Stars im Portrait: PETER JACKSON

Portrait

Als im Jahr 1997 der in Fankreisen zwar kultig verehrte, aber der breiten Masse relativ unbekannte Neuseeländer Peter Jackson die Vorbereitungen zur Verfilmung der Der Herr der Ringe-Trilogie aufnahm, ahnte wohl niemand, dass er vier Jahre später mit Die Gefährten einen Meilenstein der Filmgeschichte abliefern würde. Nachdem 2003 Die Rückkehr des Königs das Mammutwerk abschloss, welches insgesamt 17 Oscars (bei 30 Nominierungen) erhielt und ein Gesamteinspiel von beinahe 3 Mrd. erzielte, hatte sich Jackson vom belächelten ‘Splatter-Marke-Eigenbau’-Regisseur zum gefeierten und prämierten Visionär gewandelt, für den heute kein Stoff zu ‘groß’ erscheint.

Jacksons erste Arbeit in Spielfilmlänge Bad Taste machte 1987 zumindest die neuseeländische Öffentlichkeit auf ihn aufmerksam. Der schräge Splatter/Science Fiction-Mix wurde bei verschiedenen Festivals ausgezeichnet und enthält trotz seiner Grobschlächtigkeit bereits viele Elemente, die sich in mehr oder weniger prägnanter Form bis in Jacksons heutiges Werk durchgesetzt haben. Es folgten die überkanditelte und kontrovers diskutierte Muppets-Parodie Meet the Feebles (1989), in der es hinter den Kulissen einer Puppen-Show um nichts als Sex, Drogen und Intrigen geht. Spätestens mit Braindead (1992), einem der Standart-Werke des Splatter-Genres, gelang es Jackson auch international ein Ausrufezeichen zu setzen. In Deutschland ist die ungekürzte Fassung übrigens auf dem Index.

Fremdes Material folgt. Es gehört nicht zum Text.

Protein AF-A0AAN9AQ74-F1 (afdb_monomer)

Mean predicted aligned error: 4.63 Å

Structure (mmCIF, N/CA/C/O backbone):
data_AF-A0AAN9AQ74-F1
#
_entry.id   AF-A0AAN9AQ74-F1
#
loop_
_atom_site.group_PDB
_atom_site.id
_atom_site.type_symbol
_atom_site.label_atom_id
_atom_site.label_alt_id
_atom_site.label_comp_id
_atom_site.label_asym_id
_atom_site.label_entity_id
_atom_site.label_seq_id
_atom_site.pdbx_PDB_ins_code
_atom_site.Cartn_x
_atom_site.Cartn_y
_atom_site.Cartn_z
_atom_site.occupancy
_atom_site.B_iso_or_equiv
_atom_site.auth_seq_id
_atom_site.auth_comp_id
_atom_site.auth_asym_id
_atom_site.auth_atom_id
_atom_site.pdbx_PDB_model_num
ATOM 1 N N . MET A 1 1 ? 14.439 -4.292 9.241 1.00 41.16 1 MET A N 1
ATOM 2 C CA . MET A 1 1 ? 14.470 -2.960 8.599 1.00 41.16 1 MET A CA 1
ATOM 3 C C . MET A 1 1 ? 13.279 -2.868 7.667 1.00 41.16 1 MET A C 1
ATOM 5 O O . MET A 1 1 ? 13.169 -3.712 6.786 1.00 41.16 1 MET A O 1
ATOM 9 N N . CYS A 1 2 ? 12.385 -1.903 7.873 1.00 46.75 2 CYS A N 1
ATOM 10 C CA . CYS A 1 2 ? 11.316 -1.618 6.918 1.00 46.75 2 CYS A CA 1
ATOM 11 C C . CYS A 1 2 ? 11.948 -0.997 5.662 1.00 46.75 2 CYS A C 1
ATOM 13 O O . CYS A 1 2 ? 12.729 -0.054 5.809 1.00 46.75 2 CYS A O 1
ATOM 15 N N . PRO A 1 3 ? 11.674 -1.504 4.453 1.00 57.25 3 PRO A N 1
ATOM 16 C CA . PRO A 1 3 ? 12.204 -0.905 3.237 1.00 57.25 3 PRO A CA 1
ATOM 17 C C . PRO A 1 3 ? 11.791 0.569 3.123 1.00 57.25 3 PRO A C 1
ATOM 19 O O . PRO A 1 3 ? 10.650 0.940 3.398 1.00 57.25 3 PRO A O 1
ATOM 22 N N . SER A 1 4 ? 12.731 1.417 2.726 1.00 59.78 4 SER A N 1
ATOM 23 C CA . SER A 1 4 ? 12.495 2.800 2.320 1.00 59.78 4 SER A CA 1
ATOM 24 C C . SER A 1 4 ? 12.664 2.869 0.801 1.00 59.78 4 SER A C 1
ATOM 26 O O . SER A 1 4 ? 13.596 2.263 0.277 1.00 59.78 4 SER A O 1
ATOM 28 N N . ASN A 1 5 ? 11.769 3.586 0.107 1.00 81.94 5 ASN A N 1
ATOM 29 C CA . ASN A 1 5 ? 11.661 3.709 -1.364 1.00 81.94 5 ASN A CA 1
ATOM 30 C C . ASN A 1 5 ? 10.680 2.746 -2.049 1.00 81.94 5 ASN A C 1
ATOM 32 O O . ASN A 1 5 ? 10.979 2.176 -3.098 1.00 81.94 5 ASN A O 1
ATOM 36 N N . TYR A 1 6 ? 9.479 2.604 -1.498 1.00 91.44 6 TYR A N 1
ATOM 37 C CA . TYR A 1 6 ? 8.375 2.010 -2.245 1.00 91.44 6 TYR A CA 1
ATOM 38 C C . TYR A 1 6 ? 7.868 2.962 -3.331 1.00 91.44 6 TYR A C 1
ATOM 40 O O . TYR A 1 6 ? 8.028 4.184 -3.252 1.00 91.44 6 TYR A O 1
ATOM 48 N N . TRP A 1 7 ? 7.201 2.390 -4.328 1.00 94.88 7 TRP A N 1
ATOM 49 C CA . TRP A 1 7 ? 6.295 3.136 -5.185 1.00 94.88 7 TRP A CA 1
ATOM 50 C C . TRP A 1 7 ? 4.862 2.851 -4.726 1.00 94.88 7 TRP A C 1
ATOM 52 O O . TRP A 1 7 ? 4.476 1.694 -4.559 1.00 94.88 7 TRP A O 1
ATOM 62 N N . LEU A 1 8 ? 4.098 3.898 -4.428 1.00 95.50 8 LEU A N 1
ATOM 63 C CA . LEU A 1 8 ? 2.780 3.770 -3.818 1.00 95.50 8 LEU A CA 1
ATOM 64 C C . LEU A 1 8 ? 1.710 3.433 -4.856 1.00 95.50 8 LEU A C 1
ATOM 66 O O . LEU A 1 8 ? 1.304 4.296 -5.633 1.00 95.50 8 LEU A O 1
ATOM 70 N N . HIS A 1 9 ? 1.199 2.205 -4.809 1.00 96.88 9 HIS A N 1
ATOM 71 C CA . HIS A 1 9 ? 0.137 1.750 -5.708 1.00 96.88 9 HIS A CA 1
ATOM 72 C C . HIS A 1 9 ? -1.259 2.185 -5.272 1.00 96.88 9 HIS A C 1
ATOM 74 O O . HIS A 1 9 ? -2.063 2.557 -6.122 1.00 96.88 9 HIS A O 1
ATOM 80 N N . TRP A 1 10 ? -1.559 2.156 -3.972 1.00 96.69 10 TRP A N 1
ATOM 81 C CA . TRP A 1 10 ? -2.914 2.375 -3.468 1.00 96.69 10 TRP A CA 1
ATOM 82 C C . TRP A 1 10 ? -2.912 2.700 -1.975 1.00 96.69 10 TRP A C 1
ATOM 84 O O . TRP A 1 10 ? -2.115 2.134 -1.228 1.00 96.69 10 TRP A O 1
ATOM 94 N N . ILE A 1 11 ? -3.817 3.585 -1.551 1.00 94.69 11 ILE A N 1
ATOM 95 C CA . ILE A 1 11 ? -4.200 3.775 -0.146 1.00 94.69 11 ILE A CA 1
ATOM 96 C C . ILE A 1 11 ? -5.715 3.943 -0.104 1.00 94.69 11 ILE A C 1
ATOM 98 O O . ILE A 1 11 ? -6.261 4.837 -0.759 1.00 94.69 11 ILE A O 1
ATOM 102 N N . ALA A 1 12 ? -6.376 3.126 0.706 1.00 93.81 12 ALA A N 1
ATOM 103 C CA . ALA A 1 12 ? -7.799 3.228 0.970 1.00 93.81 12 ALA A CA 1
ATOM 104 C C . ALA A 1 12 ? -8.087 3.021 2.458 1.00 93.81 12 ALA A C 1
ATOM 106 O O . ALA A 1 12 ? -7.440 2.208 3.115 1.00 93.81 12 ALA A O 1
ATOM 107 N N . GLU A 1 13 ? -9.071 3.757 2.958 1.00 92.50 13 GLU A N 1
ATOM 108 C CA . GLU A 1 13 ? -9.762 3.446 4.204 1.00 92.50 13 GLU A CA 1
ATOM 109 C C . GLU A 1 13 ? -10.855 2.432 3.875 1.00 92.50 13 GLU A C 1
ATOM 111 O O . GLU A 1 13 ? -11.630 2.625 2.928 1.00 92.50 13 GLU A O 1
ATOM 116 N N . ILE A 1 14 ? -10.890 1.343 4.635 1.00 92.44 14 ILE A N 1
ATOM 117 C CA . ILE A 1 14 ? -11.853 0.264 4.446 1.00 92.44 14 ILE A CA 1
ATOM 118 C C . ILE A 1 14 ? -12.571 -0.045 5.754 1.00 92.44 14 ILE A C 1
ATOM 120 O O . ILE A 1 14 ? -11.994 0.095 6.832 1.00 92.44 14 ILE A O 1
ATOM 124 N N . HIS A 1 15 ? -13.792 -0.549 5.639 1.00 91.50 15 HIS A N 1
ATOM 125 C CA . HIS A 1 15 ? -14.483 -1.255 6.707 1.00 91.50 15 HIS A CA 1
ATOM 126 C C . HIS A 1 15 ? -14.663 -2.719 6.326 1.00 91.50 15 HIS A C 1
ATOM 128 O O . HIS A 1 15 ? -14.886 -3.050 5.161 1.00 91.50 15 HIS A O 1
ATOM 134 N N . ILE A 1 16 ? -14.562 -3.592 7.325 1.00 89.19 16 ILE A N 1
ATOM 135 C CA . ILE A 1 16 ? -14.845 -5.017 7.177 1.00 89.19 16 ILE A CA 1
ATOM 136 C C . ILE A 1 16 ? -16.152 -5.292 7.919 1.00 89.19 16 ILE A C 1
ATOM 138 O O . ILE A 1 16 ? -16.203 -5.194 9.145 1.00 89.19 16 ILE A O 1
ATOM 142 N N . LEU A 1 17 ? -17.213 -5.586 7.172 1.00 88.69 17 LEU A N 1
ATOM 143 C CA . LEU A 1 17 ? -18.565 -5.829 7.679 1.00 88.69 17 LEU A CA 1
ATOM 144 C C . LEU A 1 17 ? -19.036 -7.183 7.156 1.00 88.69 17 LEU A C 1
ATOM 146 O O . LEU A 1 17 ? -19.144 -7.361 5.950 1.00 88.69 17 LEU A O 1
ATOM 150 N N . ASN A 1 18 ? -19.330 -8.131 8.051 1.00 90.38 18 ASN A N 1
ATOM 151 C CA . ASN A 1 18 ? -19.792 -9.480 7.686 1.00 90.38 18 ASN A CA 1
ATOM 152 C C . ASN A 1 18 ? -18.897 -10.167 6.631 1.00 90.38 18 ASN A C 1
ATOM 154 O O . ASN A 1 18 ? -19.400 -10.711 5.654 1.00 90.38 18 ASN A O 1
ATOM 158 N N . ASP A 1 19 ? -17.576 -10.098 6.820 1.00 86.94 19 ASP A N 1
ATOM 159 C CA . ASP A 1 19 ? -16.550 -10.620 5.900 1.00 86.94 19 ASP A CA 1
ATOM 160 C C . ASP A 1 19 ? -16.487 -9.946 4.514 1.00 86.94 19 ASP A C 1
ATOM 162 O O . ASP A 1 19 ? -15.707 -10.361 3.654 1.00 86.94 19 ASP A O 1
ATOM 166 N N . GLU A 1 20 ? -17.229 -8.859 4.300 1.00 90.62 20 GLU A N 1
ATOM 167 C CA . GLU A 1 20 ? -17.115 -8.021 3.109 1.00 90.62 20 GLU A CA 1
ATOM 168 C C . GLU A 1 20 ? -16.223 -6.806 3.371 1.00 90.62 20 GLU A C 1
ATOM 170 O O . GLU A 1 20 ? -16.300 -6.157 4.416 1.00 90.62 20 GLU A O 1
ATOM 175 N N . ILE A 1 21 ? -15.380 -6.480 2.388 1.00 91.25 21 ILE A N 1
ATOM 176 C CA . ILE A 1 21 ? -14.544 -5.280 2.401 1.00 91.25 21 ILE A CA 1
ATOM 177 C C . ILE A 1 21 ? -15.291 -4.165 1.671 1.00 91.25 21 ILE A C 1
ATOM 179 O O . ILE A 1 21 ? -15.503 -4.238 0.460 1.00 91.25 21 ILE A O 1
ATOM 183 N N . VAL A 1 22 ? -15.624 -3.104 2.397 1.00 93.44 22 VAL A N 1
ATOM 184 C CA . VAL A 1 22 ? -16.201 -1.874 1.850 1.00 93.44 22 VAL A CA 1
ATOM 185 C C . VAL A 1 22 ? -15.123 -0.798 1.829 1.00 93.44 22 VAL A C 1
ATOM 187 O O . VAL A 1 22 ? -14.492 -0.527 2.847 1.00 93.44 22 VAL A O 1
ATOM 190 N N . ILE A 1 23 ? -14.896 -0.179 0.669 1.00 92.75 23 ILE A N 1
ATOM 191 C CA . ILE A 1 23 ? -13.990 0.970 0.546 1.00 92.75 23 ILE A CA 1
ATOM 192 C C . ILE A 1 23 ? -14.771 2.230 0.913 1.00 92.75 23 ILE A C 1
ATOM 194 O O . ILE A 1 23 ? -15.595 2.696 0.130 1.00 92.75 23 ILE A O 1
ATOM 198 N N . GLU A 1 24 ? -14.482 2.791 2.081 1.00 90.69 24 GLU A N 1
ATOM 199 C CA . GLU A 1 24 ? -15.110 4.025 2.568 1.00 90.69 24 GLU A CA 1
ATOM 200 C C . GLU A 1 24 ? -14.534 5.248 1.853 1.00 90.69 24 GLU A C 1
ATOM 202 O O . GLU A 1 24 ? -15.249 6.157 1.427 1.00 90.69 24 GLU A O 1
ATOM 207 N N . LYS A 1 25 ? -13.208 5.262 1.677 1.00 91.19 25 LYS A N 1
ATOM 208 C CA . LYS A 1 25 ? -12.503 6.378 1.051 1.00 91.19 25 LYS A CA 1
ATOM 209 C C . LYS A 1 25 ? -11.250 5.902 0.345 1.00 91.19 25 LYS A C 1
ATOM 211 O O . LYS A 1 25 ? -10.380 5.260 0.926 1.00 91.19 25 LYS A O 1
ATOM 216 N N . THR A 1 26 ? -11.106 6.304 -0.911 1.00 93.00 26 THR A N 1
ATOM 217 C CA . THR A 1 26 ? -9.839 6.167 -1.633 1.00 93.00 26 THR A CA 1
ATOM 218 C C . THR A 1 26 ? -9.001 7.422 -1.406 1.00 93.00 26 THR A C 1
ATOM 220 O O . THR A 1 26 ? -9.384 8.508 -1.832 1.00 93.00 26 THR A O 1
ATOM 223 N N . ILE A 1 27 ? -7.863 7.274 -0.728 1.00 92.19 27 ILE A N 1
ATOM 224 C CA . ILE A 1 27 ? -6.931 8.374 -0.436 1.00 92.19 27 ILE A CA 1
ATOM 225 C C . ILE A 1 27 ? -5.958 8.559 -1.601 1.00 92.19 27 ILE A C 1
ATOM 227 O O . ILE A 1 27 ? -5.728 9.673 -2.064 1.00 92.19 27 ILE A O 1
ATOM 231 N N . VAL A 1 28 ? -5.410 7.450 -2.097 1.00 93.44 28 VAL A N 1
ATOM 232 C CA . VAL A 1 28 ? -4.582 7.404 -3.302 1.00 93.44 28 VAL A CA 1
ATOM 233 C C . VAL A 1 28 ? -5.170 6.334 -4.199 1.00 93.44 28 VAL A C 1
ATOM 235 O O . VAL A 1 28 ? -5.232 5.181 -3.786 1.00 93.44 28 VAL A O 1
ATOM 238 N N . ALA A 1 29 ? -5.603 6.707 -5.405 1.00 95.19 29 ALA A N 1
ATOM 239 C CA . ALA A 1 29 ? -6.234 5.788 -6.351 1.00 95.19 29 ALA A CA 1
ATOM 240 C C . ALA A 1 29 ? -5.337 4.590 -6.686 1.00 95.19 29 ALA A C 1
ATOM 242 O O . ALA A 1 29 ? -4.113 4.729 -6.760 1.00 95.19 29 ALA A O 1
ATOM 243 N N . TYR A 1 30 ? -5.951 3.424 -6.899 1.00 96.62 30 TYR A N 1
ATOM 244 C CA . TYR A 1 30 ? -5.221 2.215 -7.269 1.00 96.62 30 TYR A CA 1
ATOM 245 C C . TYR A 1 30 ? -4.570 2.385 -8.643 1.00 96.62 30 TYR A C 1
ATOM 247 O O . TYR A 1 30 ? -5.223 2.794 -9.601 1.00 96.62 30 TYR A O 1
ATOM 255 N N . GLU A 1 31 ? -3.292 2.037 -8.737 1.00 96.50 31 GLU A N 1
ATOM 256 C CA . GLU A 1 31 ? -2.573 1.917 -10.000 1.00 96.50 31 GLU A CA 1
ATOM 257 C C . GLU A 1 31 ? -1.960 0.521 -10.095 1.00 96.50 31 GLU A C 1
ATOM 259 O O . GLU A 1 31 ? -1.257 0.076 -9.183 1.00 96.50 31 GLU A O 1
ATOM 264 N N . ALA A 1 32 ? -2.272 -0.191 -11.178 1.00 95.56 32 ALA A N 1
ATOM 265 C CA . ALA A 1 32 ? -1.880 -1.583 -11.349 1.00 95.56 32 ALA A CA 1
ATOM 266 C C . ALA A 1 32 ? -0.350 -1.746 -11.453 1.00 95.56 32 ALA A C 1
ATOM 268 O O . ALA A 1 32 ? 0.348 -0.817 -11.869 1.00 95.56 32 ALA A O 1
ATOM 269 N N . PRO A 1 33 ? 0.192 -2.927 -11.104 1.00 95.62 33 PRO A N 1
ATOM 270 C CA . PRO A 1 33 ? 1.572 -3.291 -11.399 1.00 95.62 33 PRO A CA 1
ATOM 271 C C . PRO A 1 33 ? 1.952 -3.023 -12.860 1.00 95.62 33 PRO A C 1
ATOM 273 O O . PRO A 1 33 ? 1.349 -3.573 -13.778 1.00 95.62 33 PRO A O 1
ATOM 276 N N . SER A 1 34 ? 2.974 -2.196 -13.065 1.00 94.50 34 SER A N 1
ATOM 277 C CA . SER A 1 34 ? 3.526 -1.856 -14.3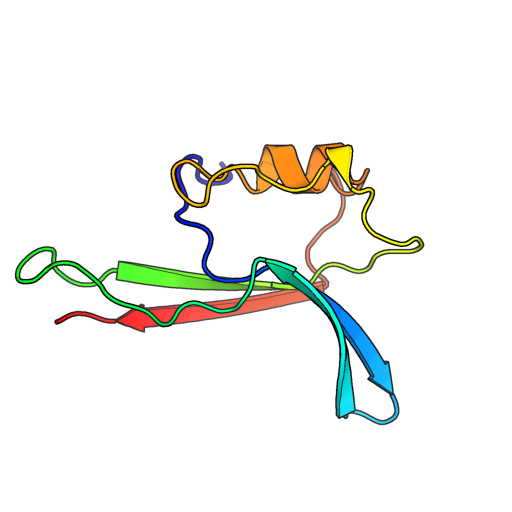81 1.00 94.50 34 SER A CA 1
ATOM 278 C C . SER A 1 34 ? 5.065 -1.864 -14.347 1.00 94.50 34 SER A C 1
ATOM 280 O O . SER A 1 34 ? 5.708 -0.833 -14.556 1.00 94.50 34 SER A O 1
ATOM 282 N N . PRO A 1 35 ? 5.696 -3.009 -14.014 1.00 94.44 35 PRO A N 1
ATOM 283 C CA . PRO A 1 35 ? 7.150 -3.084 -13.889 1.00 94.44 35 PRO A CA 1
ATOM 284 C C . PRO A 1 35 ? 7.832 -2.718 -15.222 1.00 94.44 35 PRO A C 1
ATOM 286 O O . PRO A 1 35 ? 7.341 -3.097 -16.284 1.00 94.44 35 PRO A O 1
ATOM 289 N N . PRO A 1 36 ? 8.948 -1.973 -15.229 1.00 94.06 36 PRO A N 1
ATOM 290 C CA . PRO A 1 36 ? 9.631 -1.640 -16.476 1.00 94.06 36 PRO A CA 1
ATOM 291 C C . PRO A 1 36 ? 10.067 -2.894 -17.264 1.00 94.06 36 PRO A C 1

Hatte er mit Der Zombie-Rasenmähermann (dt. Untertitel zur Videoveröffentlichung von Braindead) quasi das Optimum in Sachen Splatter erreicht, lieferte der Neuseeländer 1994 mit Heavenly Creatures einen stilistischen Bruch, der heute dennoch absolut nachvollziehbar erscheint. Heavenly Creatures mit Kate Winslet und Melanie Lynskey ist ein sensibles Drama, getragen von starker bildsprachlicher Poesie und war nominiert für den Oscar in der Kategorie ‘Bestes Original Drehbuch’. Jackson erweiterte somit sein Repertoire konsequent um Elemente wie Charakterzeichnung, visuelle Doppelbödigkeit und dramaturgischen Tiefgang.



Mit The Frighteners (1996) gelang Jackson ein Brückenschlag zwischen dem visuellen Stil seines Frühwerks und seiner Mainstream-orientierten Arbeit. Der Geister-Horror-Komödien-Krimi mit Michael J. Fox in seiner letzten großen Filmrolle bedeutete den kommerziell bis dahin größten Erfolg in Jacksons Karriere und öffnete ihm genug Türen in Hollywood, um letztlich das Projekt Der Herr der Ringe angehen zu können.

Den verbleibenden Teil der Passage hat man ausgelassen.